**Source records:**
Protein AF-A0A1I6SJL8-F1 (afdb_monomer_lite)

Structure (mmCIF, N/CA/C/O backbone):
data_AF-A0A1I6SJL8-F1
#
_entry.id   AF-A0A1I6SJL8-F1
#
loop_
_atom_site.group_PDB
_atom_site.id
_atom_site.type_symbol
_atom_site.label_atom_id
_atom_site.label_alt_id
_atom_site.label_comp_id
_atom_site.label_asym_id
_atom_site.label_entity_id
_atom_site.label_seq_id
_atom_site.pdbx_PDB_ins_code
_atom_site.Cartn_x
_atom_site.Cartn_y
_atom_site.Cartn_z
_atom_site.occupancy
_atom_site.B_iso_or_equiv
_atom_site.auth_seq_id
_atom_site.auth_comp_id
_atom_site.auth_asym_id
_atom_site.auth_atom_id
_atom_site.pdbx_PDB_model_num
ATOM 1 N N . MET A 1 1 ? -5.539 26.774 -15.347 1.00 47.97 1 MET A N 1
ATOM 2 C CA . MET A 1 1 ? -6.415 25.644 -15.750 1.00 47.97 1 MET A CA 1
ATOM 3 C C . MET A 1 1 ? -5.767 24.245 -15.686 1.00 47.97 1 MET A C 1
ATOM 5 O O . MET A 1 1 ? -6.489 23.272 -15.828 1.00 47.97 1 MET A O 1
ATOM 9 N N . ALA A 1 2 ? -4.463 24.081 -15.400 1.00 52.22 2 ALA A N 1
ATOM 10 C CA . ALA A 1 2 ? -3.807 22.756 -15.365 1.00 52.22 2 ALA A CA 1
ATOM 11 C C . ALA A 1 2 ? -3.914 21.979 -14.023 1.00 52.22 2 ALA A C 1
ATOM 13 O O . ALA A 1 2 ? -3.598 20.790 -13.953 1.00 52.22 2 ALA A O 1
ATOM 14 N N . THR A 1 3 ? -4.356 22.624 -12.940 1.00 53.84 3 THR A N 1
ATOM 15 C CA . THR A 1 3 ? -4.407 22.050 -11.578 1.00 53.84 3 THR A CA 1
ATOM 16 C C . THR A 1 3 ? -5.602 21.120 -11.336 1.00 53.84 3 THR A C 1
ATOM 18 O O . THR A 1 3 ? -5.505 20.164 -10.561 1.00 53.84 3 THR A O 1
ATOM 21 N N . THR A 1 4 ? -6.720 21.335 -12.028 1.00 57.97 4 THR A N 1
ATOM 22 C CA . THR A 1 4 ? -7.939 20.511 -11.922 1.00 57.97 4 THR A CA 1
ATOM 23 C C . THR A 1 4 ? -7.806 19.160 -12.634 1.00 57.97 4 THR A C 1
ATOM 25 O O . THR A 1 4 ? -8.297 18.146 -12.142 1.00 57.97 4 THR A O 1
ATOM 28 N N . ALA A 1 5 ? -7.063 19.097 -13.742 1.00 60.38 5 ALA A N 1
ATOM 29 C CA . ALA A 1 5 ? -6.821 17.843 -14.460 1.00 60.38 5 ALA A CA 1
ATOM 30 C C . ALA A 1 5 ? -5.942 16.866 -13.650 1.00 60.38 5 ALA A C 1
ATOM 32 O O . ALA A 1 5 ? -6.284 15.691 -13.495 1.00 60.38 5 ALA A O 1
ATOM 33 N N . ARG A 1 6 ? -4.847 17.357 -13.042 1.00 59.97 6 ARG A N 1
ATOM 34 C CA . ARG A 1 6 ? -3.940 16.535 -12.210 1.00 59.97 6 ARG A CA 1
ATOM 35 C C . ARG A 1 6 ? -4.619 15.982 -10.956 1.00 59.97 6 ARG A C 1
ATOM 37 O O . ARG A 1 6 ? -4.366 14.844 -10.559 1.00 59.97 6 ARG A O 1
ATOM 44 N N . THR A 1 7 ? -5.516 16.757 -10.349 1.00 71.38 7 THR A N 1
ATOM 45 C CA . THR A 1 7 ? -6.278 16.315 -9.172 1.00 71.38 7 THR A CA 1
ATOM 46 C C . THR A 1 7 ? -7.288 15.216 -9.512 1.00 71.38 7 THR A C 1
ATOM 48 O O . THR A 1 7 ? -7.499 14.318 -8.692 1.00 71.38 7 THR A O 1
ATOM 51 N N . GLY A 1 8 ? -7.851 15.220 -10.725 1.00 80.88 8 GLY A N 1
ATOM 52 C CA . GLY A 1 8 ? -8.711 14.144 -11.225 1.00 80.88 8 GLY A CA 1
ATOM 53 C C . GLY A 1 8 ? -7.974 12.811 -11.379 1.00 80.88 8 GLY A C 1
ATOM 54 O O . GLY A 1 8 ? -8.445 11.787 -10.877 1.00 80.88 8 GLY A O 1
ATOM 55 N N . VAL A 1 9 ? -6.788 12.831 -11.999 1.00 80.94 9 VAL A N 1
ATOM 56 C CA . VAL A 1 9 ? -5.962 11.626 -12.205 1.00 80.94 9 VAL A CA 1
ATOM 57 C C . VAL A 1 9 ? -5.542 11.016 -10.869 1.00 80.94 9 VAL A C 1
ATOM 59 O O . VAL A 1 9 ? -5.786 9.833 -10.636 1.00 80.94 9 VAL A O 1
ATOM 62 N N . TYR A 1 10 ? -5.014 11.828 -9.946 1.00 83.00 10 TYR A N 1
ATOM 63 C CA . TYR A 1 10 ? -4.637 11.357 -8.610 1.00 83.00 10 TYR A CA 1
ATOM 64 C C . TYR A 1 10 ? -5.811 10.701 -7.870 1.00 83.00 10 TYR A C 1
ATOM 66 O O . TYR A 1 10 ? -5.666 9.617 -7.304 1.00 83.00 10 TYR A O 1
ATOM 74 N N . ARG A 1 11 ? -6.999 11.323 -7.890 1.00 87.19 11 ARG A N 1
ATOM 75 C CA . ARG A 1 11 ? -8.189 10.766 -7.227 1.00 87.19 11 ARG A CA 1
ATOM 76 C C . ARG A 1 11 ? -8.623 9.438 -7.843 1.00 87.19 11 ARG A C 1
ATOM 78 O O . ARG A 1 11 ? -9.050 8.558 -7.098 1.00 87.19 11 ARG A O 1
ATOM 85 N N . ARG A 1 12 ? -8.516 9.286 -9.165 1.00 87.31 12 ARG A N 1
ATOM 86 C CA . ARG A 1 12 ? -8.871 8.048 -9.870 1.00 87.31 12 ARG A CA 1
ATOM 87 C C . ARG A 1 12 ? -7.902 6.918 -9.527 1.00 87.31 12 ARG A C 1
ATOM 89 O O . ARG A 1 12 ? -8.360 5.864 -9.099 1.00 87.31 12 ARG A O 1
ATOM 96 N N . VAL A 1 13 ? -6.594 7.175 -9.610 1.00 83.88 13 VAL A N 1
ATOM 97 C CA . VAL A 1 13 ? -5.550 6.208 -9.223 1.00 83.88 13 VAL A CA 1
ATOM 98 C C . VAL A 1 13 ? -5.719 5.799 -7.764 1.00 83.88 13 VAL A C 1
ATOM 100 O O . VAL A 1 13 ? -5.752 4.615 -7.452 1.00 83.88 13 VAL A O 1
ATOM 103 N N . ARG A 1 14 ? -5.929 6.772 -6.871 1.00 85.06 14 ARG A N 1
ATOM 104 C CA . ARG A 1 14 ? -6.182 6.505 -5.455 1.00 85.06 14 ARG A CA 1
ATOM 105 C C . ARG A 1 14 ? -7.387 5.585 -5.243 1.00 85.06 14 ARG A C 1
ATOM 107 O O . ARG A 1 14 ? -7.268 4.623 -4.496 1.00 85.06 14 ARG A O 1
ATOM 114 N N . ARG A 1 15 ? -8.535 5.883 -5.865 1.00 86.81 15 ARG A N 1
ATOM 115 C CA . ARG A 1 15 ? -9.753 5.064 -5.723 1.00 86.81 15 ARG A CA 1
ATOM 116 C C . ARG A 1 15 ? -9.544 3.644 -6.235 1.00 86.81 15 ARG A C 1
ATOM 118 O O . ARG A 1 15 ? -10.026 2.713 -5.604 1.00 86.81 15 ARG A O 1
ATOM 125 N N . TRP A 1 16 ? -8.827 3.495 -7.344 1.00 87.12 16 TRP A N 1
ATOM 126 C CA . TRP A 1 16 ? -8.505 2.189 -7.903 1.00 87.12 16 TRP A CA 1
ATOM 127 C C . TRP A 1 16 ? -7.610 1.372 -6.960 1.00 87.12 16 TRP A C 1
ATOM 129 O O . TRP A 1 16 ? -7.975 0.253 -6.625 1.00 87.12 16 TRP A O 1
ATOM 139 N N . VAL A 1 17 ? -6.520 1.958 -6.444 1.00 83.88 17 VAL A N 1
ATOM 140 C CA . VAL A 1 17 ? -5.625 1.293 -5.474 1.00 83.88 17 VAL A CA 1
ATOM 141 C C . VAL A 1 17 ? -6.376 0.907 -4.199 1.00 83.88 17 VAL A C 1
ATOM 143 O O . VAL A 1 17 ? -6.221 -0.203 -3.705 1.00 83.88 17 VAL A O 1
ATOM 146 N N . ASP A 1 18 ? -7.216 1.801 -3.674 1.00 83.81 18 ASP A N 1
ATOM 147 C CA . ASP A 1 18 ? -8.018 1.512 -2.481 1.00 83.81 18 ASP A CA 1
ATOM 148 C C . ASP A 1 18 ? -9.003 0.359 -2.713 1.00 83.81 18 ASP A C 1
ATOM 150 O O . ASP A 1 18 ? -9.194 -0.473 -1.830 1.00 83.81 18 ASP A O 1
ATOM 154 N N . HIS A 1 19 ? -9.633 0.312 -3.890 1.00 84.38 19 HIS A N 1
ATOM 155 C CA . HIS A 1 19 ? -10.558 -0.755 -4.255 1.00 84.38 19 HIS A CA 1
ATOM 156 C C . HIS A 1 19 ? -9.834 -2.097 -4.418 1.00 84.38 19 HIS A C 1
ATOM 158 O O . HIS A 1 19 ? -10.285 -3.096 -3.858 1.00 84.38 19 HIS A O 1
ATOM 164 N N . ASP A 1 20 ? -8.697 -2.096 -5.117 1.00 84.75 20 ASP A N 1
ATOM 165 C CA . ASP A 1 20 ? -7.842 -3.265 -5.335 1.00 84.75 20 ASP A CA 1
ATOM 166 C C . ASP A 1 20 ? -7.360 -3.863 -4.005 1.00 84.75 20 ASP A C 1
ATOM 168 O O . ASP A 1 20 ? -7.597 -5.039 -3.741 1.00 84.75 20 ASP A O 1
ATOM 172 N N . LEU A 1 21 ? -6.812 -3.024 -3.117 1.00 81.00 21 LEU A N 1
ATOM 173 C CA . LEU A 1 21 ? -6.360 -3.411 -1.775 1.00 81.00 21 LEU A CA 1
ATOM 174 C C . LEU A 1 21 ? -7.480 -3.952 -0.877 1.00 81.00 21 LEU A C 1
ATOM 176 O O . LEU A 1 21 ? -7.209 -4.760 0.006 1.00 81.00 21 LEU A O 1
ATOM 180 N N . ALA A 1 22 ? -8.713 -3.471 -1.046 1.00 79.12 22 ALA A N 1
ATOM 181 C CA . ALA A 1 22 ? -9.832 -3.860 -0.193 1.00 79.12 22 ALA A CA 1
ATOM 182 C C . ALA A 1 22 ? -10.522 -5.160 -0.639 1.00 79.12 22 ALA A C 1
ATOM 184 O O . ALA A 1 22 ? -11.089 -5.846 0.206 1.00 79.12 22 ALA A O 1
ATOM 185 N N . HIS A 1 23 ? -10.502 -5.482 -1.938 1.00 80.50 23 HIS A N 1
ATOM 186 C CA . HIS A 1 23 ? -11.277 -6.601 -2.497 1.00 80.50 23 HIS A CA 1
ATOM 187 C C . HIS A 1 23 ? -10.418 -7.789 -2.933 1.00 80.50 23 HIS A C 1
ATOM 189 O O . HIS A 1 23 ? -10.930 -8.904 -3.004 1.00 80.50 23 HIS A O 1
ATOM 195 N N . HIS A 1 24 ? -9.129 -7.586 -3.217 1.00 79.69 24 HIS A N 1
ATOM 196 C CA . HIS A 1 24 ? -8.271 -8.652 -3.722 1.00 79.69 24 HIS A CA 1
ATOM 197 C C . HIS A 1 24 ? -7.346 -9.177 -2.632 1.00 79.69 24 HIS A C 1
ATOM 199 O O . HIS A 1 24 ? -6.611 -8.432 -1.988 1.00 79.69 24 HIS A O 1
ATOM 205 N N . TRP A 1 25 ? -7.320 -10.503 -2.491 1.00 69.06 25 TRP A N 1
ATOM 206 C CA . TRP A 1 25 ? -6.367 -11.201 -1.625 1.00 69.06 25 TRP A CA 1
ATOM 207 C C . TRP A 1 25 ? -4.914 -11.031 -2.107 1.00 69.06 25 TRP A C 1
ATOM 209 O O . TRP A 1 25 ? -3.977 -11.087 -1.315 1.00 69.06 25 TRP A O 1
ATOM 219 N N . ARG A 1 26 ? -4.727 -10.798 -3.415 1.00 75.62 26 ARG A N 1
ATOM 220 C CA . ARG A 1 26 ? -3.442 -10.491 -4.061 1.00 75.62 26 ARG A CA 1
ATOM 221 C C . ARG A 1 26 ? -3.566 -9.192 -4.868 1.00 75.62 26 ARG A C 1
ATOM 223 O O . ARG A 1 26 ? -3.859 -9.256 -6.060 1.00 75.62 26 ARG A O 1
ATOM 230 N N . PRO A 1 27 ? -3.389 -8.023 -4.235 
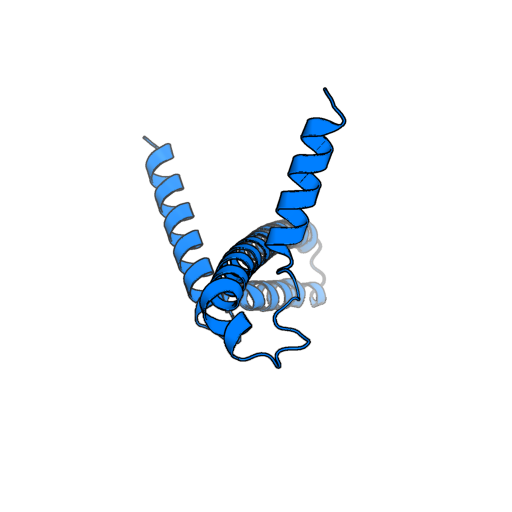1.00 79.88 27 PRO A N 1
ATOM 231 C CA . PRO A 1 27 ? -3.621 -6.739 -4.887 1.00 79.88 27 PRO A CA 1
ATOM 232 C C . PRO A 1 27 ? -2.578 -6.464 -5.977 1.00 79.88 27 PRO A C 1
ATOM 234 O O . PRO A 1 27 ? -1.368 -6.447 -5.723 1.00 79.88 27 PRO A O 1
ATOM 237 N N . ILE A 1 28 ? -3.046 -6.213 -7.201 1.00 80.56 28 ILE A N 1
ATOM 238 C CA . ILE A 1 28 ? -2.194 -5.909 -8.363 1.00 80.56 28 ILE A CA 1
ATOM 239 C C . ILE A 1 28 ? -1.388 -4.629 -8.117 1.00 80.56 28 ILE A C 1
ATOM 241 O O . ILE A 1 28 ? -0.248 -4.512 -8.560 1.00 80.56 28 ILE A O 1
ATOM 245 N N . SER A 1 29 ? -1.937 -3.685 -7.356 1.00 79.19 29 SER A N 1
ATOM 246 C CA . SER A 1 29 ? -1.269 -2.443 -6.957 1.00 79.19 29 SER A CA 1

...

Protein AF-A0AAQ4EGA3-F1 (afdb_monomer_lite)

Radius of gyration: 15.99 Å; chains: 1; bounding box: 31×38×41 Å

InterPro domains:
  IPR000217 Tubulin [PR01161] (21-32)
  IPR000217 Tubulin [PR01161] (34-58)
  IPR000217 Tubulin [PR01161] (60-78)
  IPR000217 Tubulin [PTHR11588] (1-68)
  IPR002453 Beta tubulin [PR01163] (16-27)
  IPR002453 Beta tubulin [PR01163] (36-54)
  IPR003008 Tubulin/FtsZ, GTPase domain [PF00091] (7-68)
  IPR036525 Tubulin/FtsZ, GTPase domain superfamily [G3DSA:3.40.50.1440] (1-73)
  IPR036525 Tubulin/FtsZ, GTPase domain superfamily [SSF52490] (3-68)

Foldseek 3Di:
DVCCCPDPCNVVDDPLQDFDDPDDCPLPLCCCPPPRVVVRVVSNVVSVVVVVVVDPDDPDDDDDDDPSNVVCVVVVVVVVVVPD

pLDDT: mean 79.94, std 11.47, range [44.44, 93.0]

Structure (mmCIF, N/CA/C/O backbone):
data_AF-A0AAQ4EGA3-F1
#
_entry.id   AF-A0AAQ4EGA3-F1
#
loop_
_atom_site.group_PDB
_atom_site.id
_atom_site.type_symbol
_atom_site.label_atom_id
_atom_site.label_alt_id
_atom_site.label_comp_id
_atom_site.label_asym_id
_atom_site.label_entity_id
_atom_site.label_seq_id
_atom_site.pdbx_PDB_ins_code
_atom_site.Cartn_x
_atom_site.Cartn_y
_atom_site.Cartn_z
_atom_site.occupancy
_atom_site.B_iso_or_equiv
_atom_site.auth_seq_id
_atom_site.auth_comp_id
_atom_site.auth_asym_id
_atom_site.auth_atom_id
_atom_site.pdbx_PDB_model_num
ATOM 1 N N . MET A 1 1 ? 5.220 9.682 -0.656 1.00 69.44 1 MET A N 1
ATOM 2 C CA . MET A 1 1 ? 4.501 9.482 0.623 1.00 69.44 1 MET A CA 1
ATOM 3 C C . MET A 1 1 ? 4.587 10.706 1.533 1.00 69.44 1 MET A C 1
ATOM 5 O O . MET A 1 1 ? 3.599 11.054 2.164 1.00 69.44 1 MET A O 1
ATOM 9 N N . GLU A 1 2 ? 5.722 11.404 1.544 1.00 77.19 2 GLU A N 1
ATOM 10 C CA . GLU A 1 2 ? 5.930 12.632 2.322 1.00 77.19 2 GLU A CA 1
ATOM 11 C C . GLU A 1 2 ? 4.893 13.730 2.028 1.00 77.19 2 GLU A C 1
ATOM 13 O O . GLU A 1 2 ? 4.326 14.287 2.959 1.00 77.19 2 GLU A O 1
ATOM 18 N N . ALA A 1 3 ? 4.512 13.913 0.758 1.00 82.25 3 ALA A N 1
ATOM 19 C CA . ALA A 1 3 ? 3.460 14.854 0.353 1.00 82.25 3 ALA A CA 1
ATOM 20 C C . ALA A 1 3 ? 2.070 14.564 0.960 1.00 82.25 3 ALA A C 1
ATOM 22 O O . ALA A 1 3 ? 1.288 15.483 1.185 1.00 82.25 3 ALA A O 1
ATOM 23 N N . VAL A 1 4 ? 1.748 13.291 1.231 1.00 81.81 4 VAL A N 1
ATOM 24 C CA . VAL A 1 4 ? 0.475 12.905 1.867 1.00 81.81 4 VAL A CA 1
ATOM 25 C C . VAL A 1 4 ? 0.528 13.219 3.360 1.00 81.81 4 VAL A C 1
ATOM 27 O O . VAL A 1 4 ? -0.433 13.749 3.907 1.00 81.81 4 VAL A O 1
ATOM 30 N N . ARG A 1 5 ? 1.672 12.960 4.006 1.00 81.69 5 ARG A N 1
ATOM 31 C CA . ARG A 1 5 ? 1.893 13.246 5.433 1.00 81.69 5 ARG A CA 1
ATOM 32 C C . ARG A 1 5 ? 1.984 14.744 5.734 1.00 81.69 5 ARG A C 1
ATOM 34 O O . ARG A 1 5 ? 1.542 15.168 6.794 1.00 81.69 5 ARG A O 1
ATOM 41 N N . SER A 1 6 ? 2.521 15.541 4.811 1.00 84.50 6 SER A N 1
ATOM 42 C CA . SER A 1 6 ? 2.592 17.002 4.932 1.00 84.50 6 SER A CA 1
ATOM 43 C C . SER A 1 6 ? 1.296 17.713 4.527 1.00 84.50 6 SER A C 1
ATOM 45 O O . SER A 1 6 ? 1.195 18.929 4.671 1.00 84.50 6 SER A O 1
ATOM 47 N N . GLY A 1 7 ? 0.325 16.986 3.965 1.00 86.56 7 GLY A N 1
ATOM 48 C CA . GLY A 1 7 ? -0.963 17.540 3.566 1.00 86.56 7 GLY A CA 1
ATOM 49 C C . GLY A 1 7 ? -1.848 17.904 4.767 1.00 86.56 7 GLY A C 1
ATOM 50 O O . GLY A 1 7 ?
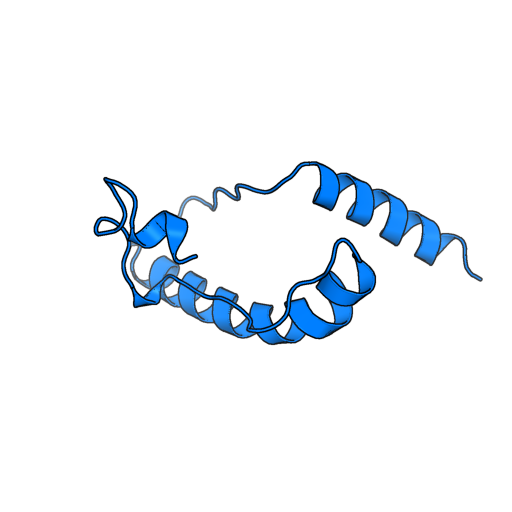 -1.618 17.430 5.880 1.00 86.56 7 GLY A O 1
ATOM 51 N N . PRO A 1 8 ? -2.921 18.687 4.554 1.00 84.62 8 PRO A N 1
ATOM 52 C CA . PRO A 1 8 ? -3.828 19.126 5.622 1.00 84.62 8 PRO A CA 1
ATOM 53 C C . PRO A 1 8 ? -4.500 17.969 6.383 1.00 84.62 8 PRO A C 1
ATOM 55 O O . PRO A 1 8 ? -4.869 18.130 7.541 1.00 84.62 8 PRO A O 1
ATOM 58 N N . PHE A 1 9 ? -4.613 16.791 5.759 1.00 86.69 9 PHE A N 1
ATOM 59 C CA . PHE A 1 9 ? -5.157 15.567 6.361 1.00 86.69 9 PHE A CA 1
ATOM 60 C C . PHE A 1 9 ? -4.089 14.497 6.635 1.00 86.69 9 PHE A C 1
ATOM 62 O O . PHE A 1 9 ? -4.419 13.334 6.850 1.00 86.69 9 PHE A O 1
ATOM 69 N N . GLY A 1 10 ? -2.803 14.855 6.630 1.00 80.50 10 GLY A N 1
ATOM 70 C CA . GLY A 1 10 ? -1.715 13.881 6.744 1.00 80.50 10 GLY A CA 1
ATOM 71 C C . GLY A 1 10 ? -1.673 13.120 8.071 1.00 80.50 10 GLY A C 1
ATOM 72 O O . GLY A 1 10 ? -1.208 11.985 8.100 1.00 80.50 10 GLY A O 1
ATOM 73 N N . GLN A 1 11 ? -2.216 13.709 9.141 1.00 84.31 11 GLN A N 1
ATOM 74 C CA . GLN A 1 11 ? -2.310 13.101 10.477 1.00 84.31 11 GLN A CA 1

**Exercise prompt:** Where the line holding "ATOM 10 C CA . GLU" appears in the listing above, start reproducing exactly, and end with the line holding "ATOM 41 N N".

**Final answer:**
ATOM 10 C CA . GLU A 1 2 ? 5.930 12.632 2.322 1.00 77.19 2 GLU A CA 1
ATOM 11 C C . GLU A 1 2 ? 4.893 13.730 2.028 1.00 77.19 2 GLU A C 1
ATOM 13 O O . GLU A 1 2 ? 4.326 14.287 2.959 1.00 77.19 2 GLU A O 1
ATOM 18 N N . ALA A 1 3 ? 4.512 13.913 0.758 1.00 82.25 3 ALA A N 1
ATOM 19 C CA . ALA A 1 3 ? 3.460 14.854 0.353 1.00 82.25 3 ALA A CA 1
ATOM 20 C C . ALA A 1 3 ? 2.070 14.564 0.960 1.00 82.25 3 ALA A C 1
ATOM 22 O O . ALA A 1 3 ? 1.288 15.483 1.185 1.00 82.25 3 ALA A O 1
ATOM 23 N N . VAL A 1 4 ? 1.748 13.291 1.231 1.00 81.81 4 VAL A N 1
ATOM 24 C CA . VAL A 1 4 ? 0.475 12.905 1.867 1.00 81.81 4 VAL A CA 1
ATOM 25 C C . VAL A 1 4 ? 0.528 13.219 3.360 1.00 81.81 4 VAL A C 1
ATOM 27 O O . VAL A 1 4 ? -0.433 13.749 3.907 1.00 81.81 4 VAL A O 1
ATOM 30 N N . ARG A 1 5 ? 1.672 12.960 4.006 1.00 81.69 5 ARG A N 1
ATOM 31 C CA . ARG A 1 5 ? 1.893 13.246 5.433 1.00 81.69 5 ARG A CA 1
ATOM 32 C C . ARG A 1 5 ? 1.984 14.744 5.734 1.00 81.69 5 ARG A C 1
ATOM 34 O O . ARG A 1 5 ? 1.542 15.168 6.794 1.00 81.69 5 ARG A O 1
ATOM 41 N N . SER A 1 6 ? 2.521 15.541 4.811 1.00 84.50 6 SER A N 1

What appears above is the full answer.